- _What the task asks_:
Pick out each line in these entries that contains the string "superfamily".
(Records for processing Opens)
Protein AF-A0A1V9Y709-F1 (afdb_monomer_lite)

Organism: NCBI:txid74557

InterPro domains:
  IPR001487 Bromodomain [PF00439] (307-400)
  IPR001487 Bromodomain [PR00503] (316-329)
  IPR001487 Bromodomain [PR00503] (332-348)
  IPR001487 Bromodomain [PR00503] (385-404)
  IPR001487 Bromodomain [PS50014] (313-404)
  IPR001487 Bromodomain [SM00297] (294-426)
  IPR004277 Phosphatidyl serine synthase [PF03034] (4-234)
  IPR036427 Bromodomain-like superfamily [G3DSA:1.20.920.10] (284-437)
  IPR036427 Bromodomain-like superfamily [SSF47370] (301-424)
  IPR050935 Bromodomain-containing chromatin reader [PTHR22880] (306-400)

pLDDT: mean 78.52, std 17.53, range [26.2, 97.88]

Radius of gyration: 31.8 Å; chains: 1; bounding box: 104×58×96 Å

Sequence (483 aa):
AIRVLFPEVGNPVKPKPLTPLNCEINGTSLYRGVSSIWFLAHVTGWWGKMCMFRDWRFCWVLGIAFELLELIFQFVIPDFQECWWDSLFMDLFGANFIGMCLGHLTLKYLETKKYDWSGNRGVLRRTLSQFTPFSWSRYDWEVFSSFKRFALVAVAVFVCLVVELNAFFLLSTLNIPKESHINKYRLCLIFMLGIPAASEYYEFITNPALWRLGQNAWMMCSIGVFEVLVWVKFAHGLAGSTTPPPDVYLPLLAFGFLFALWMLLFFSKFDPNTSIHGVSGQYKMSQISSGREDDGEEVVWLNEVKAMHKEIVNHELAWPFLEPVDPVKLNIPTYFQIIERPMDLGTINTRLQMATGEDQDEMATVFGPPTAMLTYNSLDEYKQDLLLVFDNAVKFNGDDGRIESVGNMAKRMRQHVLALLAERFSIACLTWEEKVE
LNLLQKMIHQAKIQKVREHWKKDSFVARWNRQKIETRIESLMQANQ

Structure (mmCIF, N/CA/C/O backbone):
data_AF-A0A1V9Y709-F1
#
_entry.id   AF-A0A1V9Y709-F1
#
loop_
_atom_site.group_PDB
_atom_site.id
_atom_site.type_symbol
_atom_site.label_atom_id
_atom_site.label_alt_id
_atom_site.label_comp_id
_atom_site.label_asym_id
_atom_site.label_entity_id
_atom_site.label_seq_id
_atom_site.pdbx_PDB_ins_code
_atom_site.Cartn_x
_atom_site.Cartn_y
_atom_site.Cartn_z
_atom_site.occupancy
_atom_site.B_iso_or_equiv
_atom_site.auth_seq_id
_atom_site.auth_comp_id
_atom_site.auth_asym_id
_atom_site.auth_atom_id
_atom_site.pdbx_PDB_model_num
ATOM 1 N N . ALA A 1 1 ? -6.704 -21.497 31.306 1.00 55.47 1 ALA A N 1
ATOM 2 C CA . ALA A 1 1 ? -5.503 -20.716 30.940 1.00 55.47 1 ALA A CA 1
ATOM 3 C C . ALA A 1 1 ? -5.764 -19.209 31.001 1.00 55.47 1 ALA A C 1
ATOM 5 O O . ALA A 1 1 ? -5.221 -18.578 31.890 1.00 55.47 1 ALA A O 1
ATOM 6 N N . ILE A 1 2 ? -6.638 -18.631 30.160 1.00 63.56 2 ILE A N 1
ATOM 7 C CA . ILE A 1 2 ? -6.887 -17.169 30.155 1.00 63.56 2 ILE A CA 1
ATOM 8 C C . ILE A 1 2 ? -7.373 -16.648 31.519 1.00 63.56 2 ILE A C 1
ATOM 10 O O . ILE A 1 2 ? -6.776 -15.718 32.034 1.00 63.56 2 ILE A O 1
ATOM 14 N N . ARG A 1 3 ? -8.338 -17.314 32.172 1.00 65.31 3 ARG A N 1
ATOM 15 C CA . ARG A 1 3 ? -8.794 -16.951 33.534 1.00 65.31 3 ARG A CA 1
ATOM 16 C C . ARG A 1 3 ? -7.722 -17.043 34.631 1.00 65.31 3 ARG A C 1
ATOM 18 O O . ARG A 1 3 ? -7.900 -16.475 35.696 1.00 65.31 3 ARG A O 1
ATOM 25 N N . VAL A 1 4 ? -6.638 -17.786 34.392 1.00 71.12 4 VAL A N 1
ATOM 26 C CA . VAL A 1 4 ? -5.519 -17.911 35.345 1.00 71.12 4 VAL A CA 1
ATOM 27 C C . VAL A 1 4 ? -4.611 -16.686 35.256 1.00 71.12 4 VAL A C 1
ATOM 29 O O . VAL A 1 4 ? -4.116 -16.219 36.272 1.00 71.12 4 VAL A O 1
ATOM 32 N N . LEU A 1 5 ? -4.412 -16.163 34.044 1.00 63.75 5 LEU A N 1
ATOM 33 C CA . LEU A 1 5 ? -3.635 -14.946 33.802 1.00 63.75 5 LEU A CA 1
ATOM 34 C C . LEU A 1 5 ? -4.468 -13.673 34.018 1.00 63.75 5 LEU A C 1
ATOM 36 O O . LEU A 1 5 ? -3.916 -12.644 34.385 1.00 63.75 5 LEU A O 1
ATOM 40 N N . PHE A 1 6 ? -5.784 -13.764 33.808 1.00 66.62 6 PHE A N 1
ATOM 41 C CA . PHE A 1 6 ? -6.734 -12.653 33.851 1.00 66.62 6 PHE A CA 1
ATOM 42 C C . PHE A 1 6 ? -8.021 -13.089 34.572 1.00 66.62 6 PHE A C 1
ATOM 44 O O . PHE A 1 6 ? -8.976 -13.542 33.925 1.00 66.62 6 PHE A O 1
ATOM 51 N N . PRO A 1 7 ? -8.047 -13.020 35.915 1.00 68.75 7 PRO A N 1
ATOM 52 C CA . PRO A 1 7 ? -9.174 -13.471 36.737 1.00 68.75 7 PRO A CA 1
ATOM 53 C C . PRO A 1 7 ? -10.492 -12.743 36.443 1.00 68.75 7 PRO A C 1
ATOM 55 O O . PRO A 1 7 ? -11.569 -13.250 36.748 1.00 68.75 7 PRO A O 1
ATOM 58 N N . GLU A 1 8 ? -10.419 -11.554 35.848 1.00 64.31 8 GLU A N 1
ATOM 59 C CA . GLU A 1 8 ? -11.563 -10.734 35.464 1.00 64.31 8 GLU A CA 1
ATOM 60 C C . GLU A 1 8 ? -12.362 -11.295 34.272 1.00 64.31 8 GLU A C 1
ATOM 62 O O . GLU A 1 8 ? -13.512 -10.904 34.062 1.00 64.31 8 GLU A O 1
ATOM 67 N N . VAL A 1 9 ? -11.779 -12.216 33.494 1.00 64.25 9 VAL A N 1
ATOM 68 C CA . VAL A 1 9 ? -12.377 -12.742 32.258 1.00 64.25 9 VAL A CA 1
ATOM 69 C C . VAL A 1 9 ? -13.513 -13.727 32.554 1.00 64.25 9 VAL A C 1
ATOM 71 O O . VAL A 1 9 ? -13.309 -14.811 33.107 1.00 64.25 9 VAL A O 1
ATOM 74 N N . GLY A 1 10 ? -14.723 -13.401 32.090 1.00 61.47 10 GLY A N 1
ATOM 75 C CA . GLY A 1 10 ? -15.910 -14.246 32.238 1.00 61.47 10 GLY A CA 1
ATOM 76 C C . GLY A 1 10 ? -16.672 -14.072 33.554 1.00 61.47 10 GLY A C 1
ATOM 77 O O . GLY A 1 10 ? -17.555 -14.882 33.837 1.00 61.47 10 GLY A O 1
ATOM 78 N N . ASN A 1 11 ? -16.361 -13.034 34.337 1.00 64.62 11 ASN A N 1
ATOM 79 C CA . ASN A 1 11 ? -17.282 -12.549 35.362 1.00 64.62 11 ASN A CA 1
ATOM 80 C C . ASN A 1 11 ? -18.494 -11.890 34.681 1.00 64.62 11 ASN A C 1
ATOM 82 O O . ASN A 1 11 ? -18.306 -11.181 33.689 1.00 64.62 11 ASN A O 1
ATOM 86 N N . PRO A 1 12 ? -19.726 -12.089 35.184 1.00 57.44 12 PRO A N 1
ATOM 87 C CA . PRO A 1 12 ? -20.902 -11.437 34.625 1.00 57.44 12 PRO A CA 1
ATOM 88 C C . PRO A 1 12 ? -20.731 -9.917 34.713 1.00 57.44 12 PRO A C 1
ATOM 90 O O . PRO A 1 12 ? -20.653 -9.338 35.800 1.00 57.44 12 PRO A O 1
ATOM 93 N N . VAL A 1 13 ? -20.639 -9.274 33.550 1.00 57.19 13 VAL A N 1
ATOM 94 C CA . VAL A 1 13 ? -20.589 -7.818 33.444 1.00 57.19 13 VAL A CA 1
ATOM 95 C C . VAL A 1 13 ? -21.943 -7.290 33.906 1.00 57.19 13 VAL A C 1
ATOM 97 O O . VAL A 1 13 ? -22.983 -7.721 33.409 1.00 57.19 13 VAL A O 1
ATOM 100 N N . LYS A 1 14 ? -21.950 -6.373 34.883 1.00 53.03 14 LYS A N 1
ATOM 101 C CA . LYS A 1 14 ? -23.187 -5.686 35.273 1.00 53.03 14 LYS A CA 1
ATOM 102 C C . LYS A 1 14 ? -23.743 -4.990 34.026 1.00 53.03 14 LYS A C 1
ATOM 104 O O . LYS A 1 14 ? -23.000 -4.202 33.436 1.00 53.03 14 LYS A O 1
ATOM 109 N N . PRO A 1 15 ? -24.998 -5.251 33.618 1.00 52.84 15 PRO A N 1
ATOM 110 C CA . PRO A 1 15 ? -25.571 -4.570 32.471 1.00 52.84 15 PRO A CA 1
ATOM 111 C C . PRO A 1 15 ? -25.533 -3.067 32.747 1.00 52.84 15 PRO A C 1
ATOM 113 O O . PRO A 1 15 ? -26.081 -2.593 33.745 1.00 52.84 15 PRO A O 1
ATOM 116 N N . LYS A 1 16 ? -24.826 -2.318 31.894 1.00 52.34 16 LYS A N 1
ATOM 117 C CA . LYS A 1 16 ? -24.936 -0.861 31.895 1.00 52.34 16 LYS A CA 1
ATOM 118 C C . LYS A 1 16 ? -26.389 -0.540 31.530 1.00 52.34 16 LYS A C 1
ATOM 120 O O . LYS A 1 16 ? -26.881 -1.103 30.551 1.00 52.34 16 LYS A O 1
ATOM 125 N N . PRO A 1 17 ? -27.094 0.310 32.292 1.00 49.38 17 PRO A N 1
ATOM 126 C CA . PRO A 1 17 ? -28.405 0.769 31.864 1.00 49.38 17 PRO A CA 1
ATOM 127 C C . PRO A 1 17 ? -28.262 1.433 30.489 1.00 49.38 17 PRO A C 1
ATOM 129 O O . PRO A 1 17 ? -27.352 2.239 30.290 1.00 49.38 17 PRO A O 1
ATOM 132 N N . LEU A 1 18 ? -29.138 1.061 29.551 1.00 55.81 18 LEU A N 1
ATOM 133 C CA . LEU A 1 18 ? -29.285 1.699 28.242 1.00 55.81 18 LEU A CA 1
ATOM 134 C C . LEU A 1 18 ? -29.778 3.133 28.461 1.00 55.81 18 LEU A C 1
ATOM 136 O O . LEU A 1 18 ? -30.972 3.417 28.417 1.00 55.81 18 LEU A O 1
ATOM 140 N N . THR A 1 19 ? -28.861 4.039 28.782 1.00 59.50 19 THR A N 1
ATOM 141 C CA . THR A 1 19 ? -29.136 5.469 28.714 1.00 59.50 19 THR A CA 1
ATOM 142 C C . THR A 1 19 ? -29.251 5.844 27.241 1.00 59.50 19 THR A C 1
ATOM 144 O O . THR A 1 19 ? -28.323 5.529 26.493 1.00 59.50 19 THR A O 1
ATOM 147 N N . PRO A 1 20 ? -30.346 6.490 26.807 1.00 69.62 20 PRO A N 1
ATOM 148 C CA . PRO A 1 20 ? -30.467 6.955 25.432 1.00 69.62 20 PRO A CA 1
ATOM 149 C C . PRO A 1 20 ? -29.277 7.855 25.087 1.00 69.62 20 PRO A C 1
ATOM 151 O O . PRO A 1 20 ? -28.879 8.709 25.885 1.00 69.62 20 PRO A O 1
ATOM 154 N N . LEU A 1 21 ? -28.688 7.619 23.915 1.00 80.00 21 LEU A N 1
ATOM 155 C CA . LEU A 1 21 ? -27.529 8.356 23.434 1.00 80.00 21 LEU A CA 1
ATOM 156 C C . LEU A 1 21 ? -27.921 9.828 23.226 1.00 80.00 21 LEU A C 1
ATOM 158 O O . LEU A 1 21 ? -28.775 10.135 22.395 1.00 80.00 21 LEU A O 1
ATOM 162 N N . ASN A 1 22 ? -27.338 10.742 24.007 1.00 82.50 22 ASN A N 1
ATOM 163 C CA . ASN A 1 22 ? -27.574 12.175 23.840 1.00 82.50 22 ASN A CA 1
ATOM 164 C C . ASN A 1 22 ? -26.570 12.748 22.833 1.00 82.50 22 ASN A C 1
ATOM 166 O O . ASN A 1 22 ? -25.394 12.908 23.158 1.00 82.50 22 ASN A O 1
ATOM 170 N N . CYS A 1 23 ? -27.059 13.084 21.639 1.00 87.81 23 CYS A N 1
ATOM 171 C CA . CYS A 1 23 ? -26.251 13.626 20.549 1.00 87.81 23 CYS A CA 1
(Records for processing Closes)
- _Solution below_:
  IPR036427 Bromodomain-like superfamily [G3DSA:1.20.920.10] (284-437)
  IPR036427 Bromodomain-like superfamily [SSF47370] (301-424)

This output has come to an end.